--- Record set Enclosed Below ---

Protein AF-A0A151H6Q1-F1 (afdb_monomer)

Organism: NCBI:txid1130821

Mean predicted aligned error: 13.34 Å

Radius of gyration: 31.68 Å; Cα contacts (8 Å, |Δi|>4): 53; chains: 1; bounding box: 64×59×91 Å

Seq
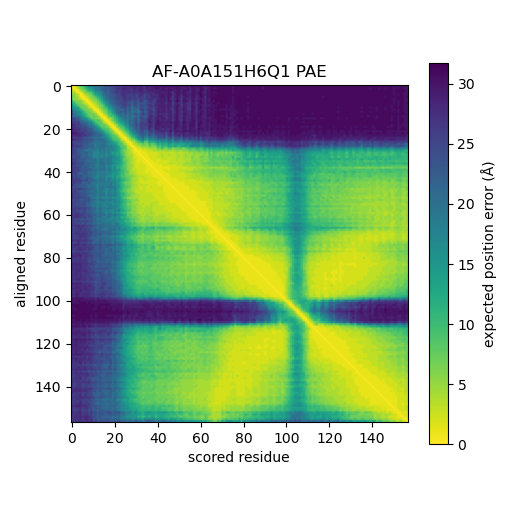uence (157 aa):
MSSTAPPERNSQSTNGNSNTTDAAKDVTATKKSYANNAWLQTAPARQVRMLCEYLEARDRLRQQRILATFLVFGTARSLTHDQWNSRMNEATARLRLLKNGKNESEGASVNDPEAVLAVEREIGDLRRLEWLCFFSEKVTKLTRRLAEWLMTAEARA

pLDDT: mean 81.68, std 19.54, range [36.38, 97.69]

Foldseek 3Di:
DDDDDDDDDDDDPDDDDDDDDDPDDPPPDDDDQVNDPVNCPDPVVVVVVVVCVVVVVVVVCVVVVDPDDDDDDDDPLADALVRLVVQLVVLVVQLCCLVVPDDDDDDDPSNPVVSNVVSVVSNVVSVVNNVSNVVVVVVVVVVVVVVVVCVDPVVVD

Solvent-accessible surface area (backbone atoms only — not comparable to full-atom values): 10135 Å² total; per-residue (Å²): 134,88,84,83,81,84,84,81,85,79,81,84,82,86,77,88,83,82,94,72,98,60,87,82,68,84,75,75,79,76,80,52,67,93,78,34,67,78,55,54,75,35,77,77,34,45,56,56,52,54,50,47,59,52,51,51,53,55,51,52,47,57,74,68,62,68,86,79,84,87,88,84,89,77,68,95,79,54,38,49,61,68,56,45,50,50,51,52,51,52,42,50,51,51,49,48,54,55,7
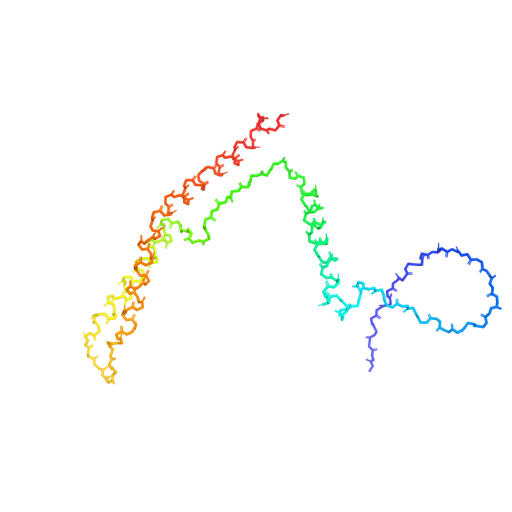3,57,57,77,79,90,86,81,98,66,88,61,66,56,64,65,61,52,51,51,40,53,48,51,51,52,52,51,61,75,43,51,73,39,17,62,53,44,50,50,52,53,54,49,54,50,52,53,55,56,46,57,71,36,68,82,67,70,108

Secondary structure (DSSP, 8-state):
---PPPPP--------------------PPPPGGG-HHHHTSHHHHHHHHHHHHHHHHHHHHHTT----------TT---HHHHHHHHHHHHHHHHHHH-----SS------HHHHHHHHHHHHHHHHHHHHHHHHHHHHHHHHHHHHHTTSSGGG-

Structure (mmCIF, N/CA/C/O backbone):
data_AF-A0A151H6Q1-F1
#
_entry.id   AF-A0A151H6Q1-F1
#
loop_
_atom_site.group_PDB
_atom_site.id
_atom_site.type_symbol
_atom_site.label_atom_id
_atom_site.label_alt_id
_atom_site.label_comp_id
_atom_site.label_asym_id
_atom_site.label_entity_id
_atom_site.label_seq_id
_atom_site.pdbx_PDB_ins_code
_atom_site.Cartn_x
_atom_site.Cartn_y
_atom_site.Cartn_z
_atom_site.occupancy
_atom_site.B_iso_or_equiv
_atom_site.auth_seq_id
_atom_site.auth_comp_id
_atom_site.auth_asym_id
_atom_site.auth_atom_id
_atom_site.pdbx_PDB_model_num
ATOM 1 N N . MET A 1 1 ? 35.934 -42.472 -6.011 1.00 42.00 1 MET A N 1
ATOM 2 C CA . MET A 1 1 ? 35.001 -43.163 -6.924 1.00 42.00 1 MET A CA 1
ATOM 3 C C . MET A 1 1 ? 33.813 -42.242 -7.143 1.00 42.00 1 MET A C 1
ATOM 5 O O . MET A 1 1 ? 33.017 -42.067 -6.233 1.00 42.00 1 MET A O 1
ATOM 9 N N . SER A 1 2 ? 33.798 -41.551 -8.286 1.00 36.38 2 SER A N 1
ATOM 10 C CA . SER A 1 2 ? 32.735 -40.624 -8
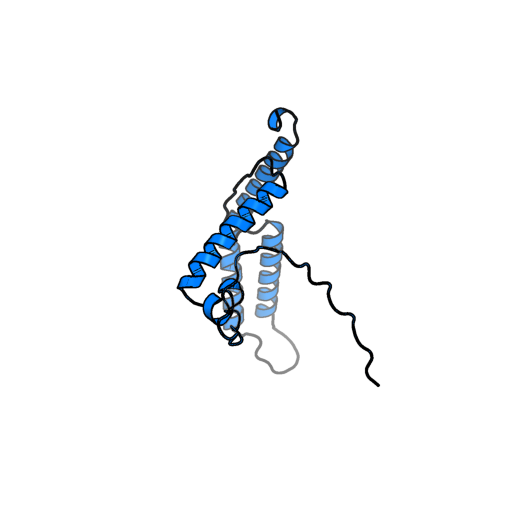.695 1.00 36.38 2 SER A CA 1
ATOM 11 C C . SER A 1 2 ? 31.447 -41.375 -9.013 1.00 36.38 2 SER A C 1
ATOM 13 O O . SER A 1 2 ? 31.499 -42.386 -9.708 1.00 36.38 2 SER A O 1
ATOM 15 N N . SER A 1 3 ? 30.306 -40.844 -8.570 1.00 39.56 3 SER A N 1
ATOM 16 C CA . SER A 1 3 ? 28.980 -41.262 -9.029 1.00 39.56 3 SER A CA 1
ATOM 17 C C . SER A 1 3 ? 28.362 -40.139 -9.858 1.00 39.56 3 SER A C 1
ATOM 19 O O . SER A 1 3 ? 28.143 -39.030 -9.376 1.00 39.56 3 SER A O 1
ATOM 21 N N . THR A 1 4 ? 28.146 -40.455 -11.125 1.00 44.06 4 THR A N 1
ATOM 22 C CA . THR A 1 4 ? 27.625 -39.647 -12.229 1.00 44.06 4 THR A CA 1
ATOM 23 C C . THR A 1 4 ? 26.125 -39.365 -12.106 1.00 44.06 4 THR A C 1
ATOM 25 O 
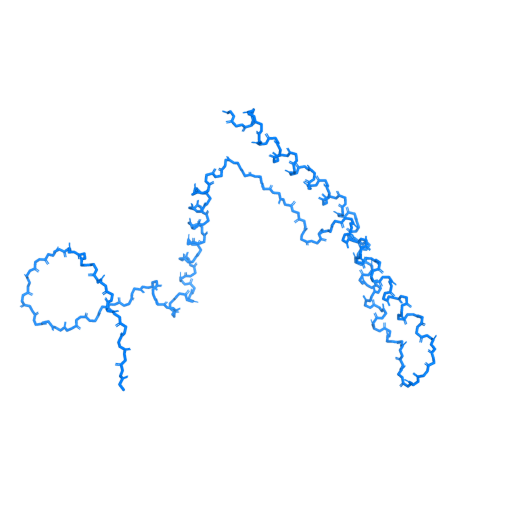O . THR A 1 4 ? 25.340 -40.273 -11.845 1.00 44.06 4 THR A O 1
ATOM 28 N N . ALA A 1 5 ? 25.730 -38.117 -12.371 1.00 48.47 5 ALA A N 1
ATOM 29 C CA . ALA A 1 5 ? 24.358 -37.719 -12.699 1.00 48.47 5 ALA A CA 1
ATOM 30 C C . ALA A 1 5 ? 24.076 -37.948 -14.209 1.00 48.47 5 ALA A C 1
ATOM 32 O O . ALA A 1 5 ? 25.025 -37.951 -14.999 1.00 48.47 5 ALA A O 1
ATOM 33 N N . PRO A 1 6 ? 22.813 -38.172 -14.626 1.00 49.69 6 PRO A N 1
ATOM 34 C CA . PRO A 1 6 ? 22.471 -38.595 -15.988 1.00 49.69 6 PRO A CA 1
ATOM 35 C C . PRO A 1 6 ? 22.505 -37.435 -17.004 1.00 49.69 6 PRO A C 1
ATOM 37 O O . PRO A 1 6 ? 22.238 -36.294 -16.627 1.00 49.69 6 PRO A O 1
ATOM 40 N N . PRO A 1 7 ? 22.782 -37.699 -18.298 1.00 46.12 7 PRO A N 1
AT
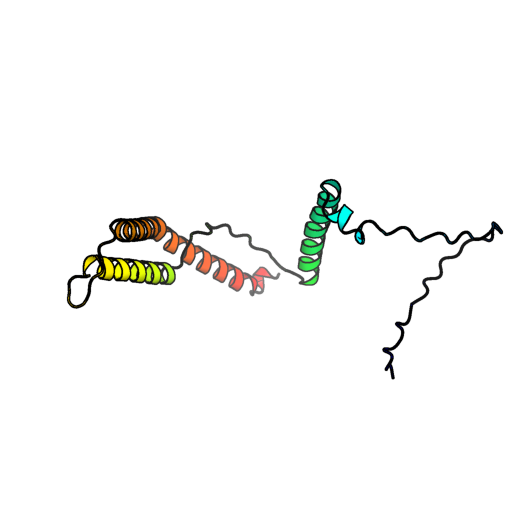OM 41 C CA . PRO A 1 7 ? 22.803 -36.655 -19.315 1.00 46.12 7 PRO A CA 1
ATOM 42 C C . PRO A 1 7 ? 21.385 -36.290 -19.777 1.00 46.12 7 PRO A C 1
ATOM 44 O O . PRO A 1 7 ? 20.564 -37.154 -20.095 1.00 46.12 7 PRO A O 1
ATOM 47 N N . GLU A 1 8 ? 21.120 -34.985 -19.833 1.00 41.97 8 GLU A N 1
ATOM 48 C CA . GLU A 1 8 ? 19.892 -34.401 -20.362 1.00 41.97 8 GLU A CA 1
ATOM 49 C C . GLU A 1 8 ? 19.720 -34.708 -21.856 1.00 41.97 8 GLU A C 1
ATOM 51 O O . GLU A 1 8 ? 20.622 -34.562 -22.684 1.00 41.97 8 GLU A O 1
ATOM 56 N N . ARG A 1 9 ? 18.510 -35.152 -22.191 1.00 40.53 9 ARG A N 1
ATOM 57 C CA . ARG A 1 9 ? 18.072 -35.556 -23.524 1.00 40.53 9 ARG A CA 1
ATOM 58 C C . ARG A 1 9 ? 17.848 -34.304 -24.382 1.00 40.53 9 ARG A C 1
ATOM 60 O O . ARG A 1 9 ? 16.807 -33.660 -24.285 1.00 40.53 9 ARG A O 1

--- End of Enclosed Record set ---

- Task directions -
Your task is an exact printout of the records above, with no pictures.

- Exercise answer -
Protein AF-A0A151H6Q1-F1 (afdb_monomer)

Organism: NCBI:txid1130821

Mean predicted aligned error: 13.34 Å

Radius of gyration: 31.68 Å; Cα contacts (8 Å, |Δi|>4): 53; chains: 1; bounding box: 64×59×91 Å

Seq
uence (157 aa):
MSSTAPPERNSQSTNGNSNTTDAAKDVTATKKSYANNAWLQTAPARQVRMLCEYLEARDRLRQQRILATFLVFGTARSLTHDQWNSRMNEATARLRLLKNGKNESEGASVNDPEAVLAVEREIGDLRRLEWLCFFSEKVTKLTRRLAEWLMTAEARA

pLDDT: mean 81.68, std 19.54, range [36.38, 97.69]

Foldseek 3Di:
DDDDDDDDDDDDPDDDDDDDDDPDDPPPDDDDQVNDPVNCPDPVVVVVVVVCVVVVVVVVCVVVVDPDDDDDDDDPLADALVRLVVQLVVLVVQLCCLVVPDDDDDDDPSNPVVSNVVSVVSNVVSVVNNVSNVVVVVVVVVVVVVVVVCVDPVVVD

Solvent-accessible surface area (backbone atoms only — not comparable to full-atom values): 10135 Å² total; per-residue (Å²): 134,88,84,83,81,84,84,81,85,79,81,84,82,86,77,88,83,82,94,72,98,60,87,82,68,84,75,75,79,76,80,52,67,93,78,34,67,78,55,54,75,35,77,77,34,45,56,56,52,54,50,47,59,52,51,51,53,55,51,52,47,57,74,68,62,68,86,79,84,87,88,84,89,77,68,95,79,54,38,49,61,68,56,45,50,50,51,52,51,52,42,50,51,51,49,48,54,55,7
3,57,57,77,79,90,86,81,98,66,88,61,66,56,64,65,61,52,51,51,40,53,48,51,51,52,52,51,61,75,43,51,73,39,17,62,53,44,50,50,52,53,54,49,54,50,52,53,55,56,46,57,71,36,68,82,67,70,108

Secondary structure (DSSP, 8-state):
---PPPPP--------------------PPPPGGG-HHHHTSHHHHHHHHHHHHHHHHHHHHHTT----------TT---HHHHHHHHHHHHHHHHHHH-----SS------HHHHHHHHHHHHHHHHHHHHHHHHHHHHHHHHHHHHHTTSSGGG-

Structure (mmCIF, N/CA/C/O backbone):
data_AF-A0A151H6Q1-F1
#
_entry.id   AF-A0A151H6Q1-F1
#
loop_
_atom_site.group_PDB
_atom_site.id
_atom_site.type_symbol
_atom_site.label_atom_id
_atom_site.label_alt_id
_atom_site.label_comp_id
_atom_site.label_asym_id
_atom_site.label_entity_id
_atom_site.label_seq_id
_atom_site.pdbx_PDB_ins_code
_atom_site.Cartn_x
_atom_site.Cartn_y
_atom_site.Cartn_z
_atom_site.occupancy
_atom_site.B_iso_or_equiv
_atom_site.auth_seq_id
_atom_site.auth_comp_id
_atom_site.auth_asym_id
_atom_site.auth_atom_id
_atom_site.pdbx_PDB_model_num
ATOM 1 N N . MET A 1 1 ? 35.934 -42.472 -6.011 1.00 42.00 1 MET A N 1
ATOM 2 C CA . MET A 1 1 ? 35.001 -43.163 -6.924 1.00 42.00 1 MET A CA 1
ATOM 3 C C . MET A 1 1 ? 33.813 -42.242 -7.143 1.00 42.00 1 MET A C 1
ATOM 5 O O . MET A 1 1 ? 33.017 -42.067 -6.233 1.00 42.00 1 MET A O 1
ATOM 9 N N . SER A 1 2 ? 33.798 -41.551 -8.286 1.00 36.38 2 SER A N 1
ATOM 10 C CA . SER A 1 2 ? 32.735 -40.624 -8
.695 1.00 36.38 2 SER A CA 1
ATOM 11 C C . SER A 1 2 ? 31.447 -41.375 -9.013 1.00 36.38 2 SER A C 1
ATOM 13 O O . SER A 1 2 ? 31.499 -42.386 -9.708 1.00 36.38 2 SER A O 1
ATOM 15 N N . SER A 1 3 ? 30.306 -40.844 -8.570 1.00 39.56 3 SER A N 1
ATOM 16 C CA . SER A 1 3 ? 28.980 -41.262 -9.029 1.00 39.56 3 SER A CA 1
ATOM 17 C C . SER A 1 3 ? 28.362 -40.139 -9.858 1.00 39.56 3 SER A C 1
ATOM 19 O O . SER A 1 3 ? 28.143 -39.030 -9.376 1.00 39.56 3 SER A O 1
ATOM 21 N N . THR A 1 4 ? 28.146 -40.455 -11.125 1.00 44.06 4 THR A N 1
ATOM 22 C CA . THR A 1 4 ? 27.625 -39.647 -12.229 1.00 44.06 4 THR A CA 1
ATOM 23 C C . THR A 1 4 ? 26.125 -39.365 -12.106 1.00 44.06 4 THR A C 1
ATOM 25 O 
O . THR A 1 4 ? 25.340 -40.273 -11.845 1.00 44.06 4 THR A O 1
ATOM 28 N N . ALA A 1 5 ? 25.730 -38.117 -12.371 1.00 48.47 5 ALA A N 1
ATOM 29 C CA . ALA A 1 5 ? 24.358 -37.719 -12.699 1.00 48.47 5 ALA A CA 1
ATOM 30 C C . ALA A 1 5 ? 24.076 -37.948 -14.209 1.00 48.47 5 ALA A C 1
ATOM 32 O O . ALA A 1 5 ? 25.025 -37.951 -14.999 1.00 48.47 5 ALA A O 1
ATOM 33 N N . PRO A 1 6 ? 22.813 -38.172 -14.626 1.00 49.69 6 PRO A N 1
ATOM 34 C CA . PRO A 1 6 ? 22.471 -38.595 -15.988 1.00 49.69 6 PRO A CA 1
ATOM 35 C C . PRO A 1 6 ? 22.505 -37.435 -17.004 1.00 49.69 6 PRO A C 1
ATOM 37 O O . PRO A 1 6 ? 22.238 -36.294 -16.627 1.00 49.69 6 PRO A O 1
ATOM 40 N N . PRO A 1 7 ? 22.782 -37.699 -18.298 1.00 46.12 7 PRO A N 1
AT
OM 41 C CA . PRO A 1 7 ? 22.803 -36.655 -19.315 1.00 46.12 7 PRO A CA 1
ATOM 42 C C . PRO A 1 7 ? 21.385 -36.290 -19.777 1.00 46.12 7 PRO A C 1
ATOM 44 O O . PRO A 1 7 ? 20.564 -37.154 -20.095 1.00 46.12 7 PRO A O 1
ATOM 47 N N . GLU A 1 8 ? 21.120 -34.985 -19.833 1.00 41.97 8 GLU A N 1
ATOM 48 C CA . GLU A 1 8 ? 19.892 -34.401 -20.362 1.00 41.97 8 GLU A CA 1
ATOM 49 C C . GLU A 1 8 ? 19.720 -34.708 -21.856 1.00 41.97 8 GLU A C 1
ATOM 51 O O . GLU A 1 8 ? 20.622 -34.562 -22.684 1.00 41.97 8 GLU A O 1
ATOM 56 N N . ARG A 1 9 ? 18.510 -35.152 -22.191 1.00 40.53 9 ARG A N 1
ATOM 57 C CA . ARG A 1 9 ? 18.072 -35.556 -23.524 1.00 40.53 9 ARG A CA 1
ATOM 58 C C . ARG A 1 9 ? 17.848 -34.304 -24.382 1.00 40.53 9 ARG A C 1
ATOM 60 O O . ARG A 1 9 ? 16.807 -33.660 -24.285 1.00 40.53 9 ARG A O 1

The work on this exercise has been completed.